* [WHAT NEEDS TO BE DONE] Give back exactly the lines of the entries below from the line with "ATOM 58 O O" to the line with "ATOM 69 O O", inclusive, and only those.
--- PROVIDED RECORDS Enclosed Below ---
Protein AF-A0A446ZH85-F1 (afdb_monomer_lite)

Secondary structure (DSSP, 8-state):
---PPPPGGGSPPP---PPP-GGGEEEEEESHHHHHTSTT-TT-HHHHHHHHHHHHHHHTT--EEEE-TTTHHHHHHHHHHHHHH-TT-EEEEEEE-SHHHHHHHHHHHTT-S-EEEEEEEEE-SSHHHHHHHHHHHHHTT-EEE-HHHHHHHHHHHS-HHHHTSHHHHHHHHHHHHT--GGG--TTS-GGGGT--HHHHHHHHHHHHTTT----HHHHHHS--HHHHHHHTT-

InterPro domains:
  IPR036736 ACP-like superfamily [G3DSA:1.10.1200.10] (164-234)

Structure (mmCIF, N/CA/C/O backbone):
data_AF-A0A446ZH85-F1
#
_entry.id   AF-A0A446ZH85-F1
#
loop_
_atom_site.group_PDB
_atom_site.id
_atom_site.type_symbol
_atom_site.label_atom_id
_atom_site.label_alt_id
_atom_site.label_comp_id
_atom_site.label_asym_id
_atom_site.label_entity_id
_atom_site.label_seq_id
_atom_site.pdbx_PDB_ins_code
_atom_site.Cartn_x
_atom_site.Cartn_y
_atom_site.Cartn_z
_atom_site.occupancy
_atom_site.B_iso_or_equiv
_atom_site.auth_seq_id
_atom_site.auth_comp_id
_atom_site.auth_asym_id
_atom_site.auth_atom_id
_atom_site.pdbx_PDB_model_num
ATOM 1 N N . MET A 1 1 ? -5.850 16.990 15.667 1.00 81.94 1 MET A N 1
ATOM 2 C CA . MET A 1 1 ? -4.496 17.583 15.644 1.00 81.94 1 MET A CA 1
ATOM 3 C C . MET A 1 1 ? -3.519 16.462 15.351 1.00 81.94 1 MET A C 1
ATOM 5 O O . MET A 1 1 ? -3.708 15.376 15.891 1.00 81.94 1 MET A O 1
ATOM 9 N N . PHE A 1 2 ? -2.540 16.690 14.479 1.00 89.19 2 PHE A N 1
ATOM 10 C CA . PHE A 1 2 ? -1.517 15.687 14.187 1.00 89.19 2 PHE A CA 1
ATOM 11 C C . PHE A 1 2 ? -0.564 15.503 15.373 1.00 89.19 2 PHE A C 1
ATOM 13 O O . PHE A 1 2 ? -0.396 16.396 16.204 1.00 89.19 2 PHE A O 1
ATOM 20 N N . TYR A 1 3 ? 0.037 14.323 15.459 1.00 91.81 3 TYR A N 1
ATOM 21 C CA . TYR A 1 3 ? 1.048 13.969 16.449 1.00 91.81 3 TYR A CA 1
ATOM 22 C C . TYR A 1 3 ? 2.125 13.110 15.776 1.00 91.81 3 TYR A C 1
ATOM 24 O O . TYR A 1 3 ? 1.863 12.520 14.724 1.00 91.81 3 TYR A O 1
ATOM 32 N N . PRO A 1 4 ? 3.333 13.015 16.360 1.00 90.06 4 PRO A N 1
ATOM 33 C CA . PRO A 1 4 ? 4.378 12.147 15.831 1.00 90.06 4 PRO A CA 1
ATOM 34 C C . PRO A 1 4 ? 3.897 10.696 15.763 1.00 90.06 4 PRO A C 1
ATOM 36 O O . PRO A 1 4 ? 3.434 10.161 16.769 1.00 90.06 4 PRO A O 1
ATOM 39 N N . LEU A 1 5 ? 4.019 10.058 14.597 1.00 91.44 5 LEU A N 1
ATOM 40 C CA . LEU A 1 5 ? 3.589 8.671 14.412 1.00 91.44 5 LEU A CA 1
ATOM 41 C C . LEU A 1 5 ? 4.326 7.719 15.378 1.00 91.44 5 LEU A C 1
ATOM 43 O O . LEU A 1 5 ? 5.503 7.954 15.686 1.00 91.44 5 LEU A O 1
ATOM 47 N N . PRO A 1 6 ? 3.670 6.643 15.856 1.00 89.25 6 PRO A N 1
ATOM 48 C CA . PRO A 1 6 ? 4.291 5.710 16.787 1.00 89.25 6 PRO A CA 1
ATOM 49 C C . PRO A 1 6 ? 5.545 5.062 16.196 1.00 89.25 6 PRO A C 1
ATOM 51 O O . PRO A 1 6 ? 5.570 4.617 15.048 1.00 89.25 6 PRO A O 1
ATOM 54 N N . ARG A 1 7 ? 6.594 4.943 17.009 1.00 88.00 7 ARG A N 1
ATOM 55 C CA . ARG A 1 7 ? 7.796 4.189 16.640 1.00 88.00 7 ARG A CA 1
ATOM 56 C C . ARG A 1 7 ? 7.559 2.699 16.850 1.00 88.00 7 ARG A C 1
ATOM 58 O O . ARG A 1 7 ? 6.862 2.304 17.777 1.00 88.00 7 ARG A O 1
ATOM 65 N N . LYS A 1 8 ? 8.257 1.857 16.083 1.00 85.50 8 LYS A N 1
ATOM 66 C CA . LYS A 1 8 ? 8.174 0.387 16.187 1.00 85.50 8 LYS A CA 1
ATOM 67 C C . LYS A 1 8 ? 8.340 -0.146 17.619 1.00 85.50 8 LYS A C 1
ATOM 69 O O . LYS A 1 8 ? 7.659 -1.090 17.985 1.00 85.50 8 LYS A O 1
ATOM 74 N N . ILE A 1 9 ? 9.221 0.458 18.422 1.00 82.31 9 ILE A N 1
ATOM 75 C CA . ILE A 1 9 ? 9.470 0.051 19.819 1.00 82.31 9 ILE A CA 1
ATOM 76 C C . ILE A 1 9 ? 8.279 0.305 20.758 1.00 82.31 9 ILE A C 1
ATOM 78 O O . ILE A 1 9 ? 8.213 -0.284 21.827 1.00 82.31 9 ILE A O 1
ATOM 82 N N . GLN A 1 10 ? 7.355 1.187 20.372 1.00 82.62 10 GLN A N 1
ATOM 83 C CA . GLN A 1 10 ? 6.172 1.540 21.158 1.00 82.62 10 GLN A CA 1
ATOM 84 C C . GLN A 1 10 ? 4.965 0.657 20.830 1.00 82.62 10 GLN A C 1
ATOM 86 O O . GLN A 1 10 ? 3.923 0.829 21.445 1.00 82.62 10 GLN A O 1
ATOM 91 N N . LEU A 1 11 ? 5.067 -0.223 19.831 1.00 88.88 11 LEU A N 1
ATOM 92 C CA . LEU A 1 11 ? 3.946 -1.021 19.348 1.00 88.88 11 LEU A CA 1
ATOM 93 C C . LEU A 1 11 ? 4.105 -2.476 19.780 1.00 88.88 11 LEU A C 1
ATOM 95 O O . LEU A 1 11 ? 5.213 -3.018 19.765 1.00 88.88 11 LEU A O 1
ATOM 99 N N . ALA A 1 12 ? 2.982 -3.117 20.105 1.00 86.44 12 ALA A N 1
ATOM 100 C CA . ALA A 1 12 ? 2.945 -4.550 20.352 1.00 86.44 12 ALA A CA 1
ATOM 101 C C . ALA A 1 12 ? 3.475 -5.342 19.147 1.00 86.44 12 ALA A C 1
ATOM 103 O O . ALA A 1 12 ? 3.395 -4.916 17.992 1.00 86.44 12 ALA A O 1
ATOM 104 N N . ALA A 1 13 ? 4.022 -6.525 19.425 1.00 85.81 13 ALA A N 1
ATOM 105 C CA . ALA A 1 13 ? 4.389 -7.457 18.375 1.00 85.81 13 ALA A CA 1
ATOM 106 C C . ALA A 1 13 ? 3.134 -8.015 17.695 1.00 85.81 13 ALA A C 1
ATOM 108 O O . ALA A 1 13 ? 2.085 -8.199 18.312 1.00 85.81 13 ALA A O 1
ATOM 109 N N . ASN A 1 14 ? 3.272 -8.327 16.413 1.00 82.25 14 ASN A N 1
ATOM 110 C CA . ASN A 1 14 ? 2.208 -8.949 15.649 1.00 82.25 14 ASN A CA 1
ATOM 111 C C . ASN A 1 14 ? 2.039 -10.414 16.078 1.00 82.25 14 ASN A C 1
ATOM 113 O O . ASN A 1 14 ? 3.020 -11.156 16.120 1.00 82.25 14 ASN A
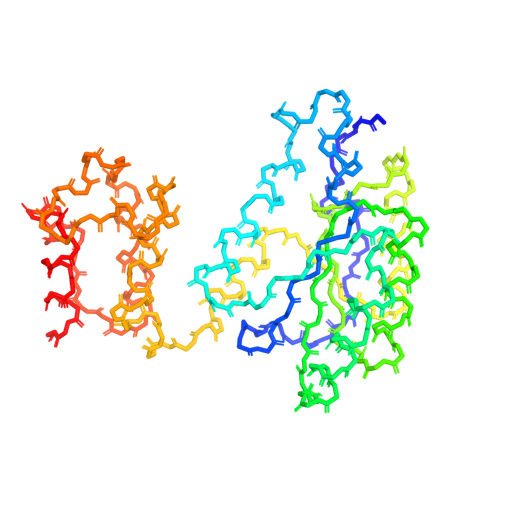 O 1
ATOM 117 N N . THR A 1 15 ? 0.810 -10.830 16.371 1.00 81.38 15 THR A N 1
ATOM 118 C CA . THR A 1 15 ? 0.491 -12.205 16.796 1.00 81.38 15 THR A CA 1
ATOM 119 C C . THR A 1 15 ? 0.031 -13.093 15.635 1.00 81.38 15 THR A C 1
ATOM 121 O O . THR A 1 15 ? -0.101 -14.304 15.796 1.00 81.38 15 THR A O 1
ATOM 124 N N . SER A 1 16 ? -0.180 -12.508 14.453 1.00 83.19 16 SER A N 1
ATOM 125 C CA . SER A 1 16 ? -0.770 -13.164 13.288 1.00 83.19 16 SER A CA 1
ATOM 126 C C . SER A 1 16 ? 0.288 -13.653 12.287 1.00 83.19 16 SER A C 1
ATOM 128 O O . SER A 1 16 ? 1.164 -12.893 11.852 1.00 83.19 16 SER A O 1
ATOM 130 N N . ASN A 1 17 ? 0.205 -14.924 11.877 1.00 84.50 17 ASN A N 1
--- End of Enclosed PROVIDED RECORDS ---
* [RESULT]
ATOM 58 O O . ARG A 1 7 ? 6.862 2.304 17.777 1.00 88.00 7 ARG A O 1
ATOM 65 N N . LYS A 1 8 ? 8.257 1.857 16.083 1.00 85.50 8 LYS A N 1
ATOM 66 C CA . LYS A 1 8 ? 8.174 0.387 16.187 1.00 85.50 8 LYS A CA 1
ATOM 67 C C . LYS A 1 8 ? 8.340 -0.146 17.619 1.00 85.50 8 LYS A C 1
ATOM 69 O O . LYS A 1 8 ? 7.659 -1.090 17.985 1.00 85.50 8 LYS A O 1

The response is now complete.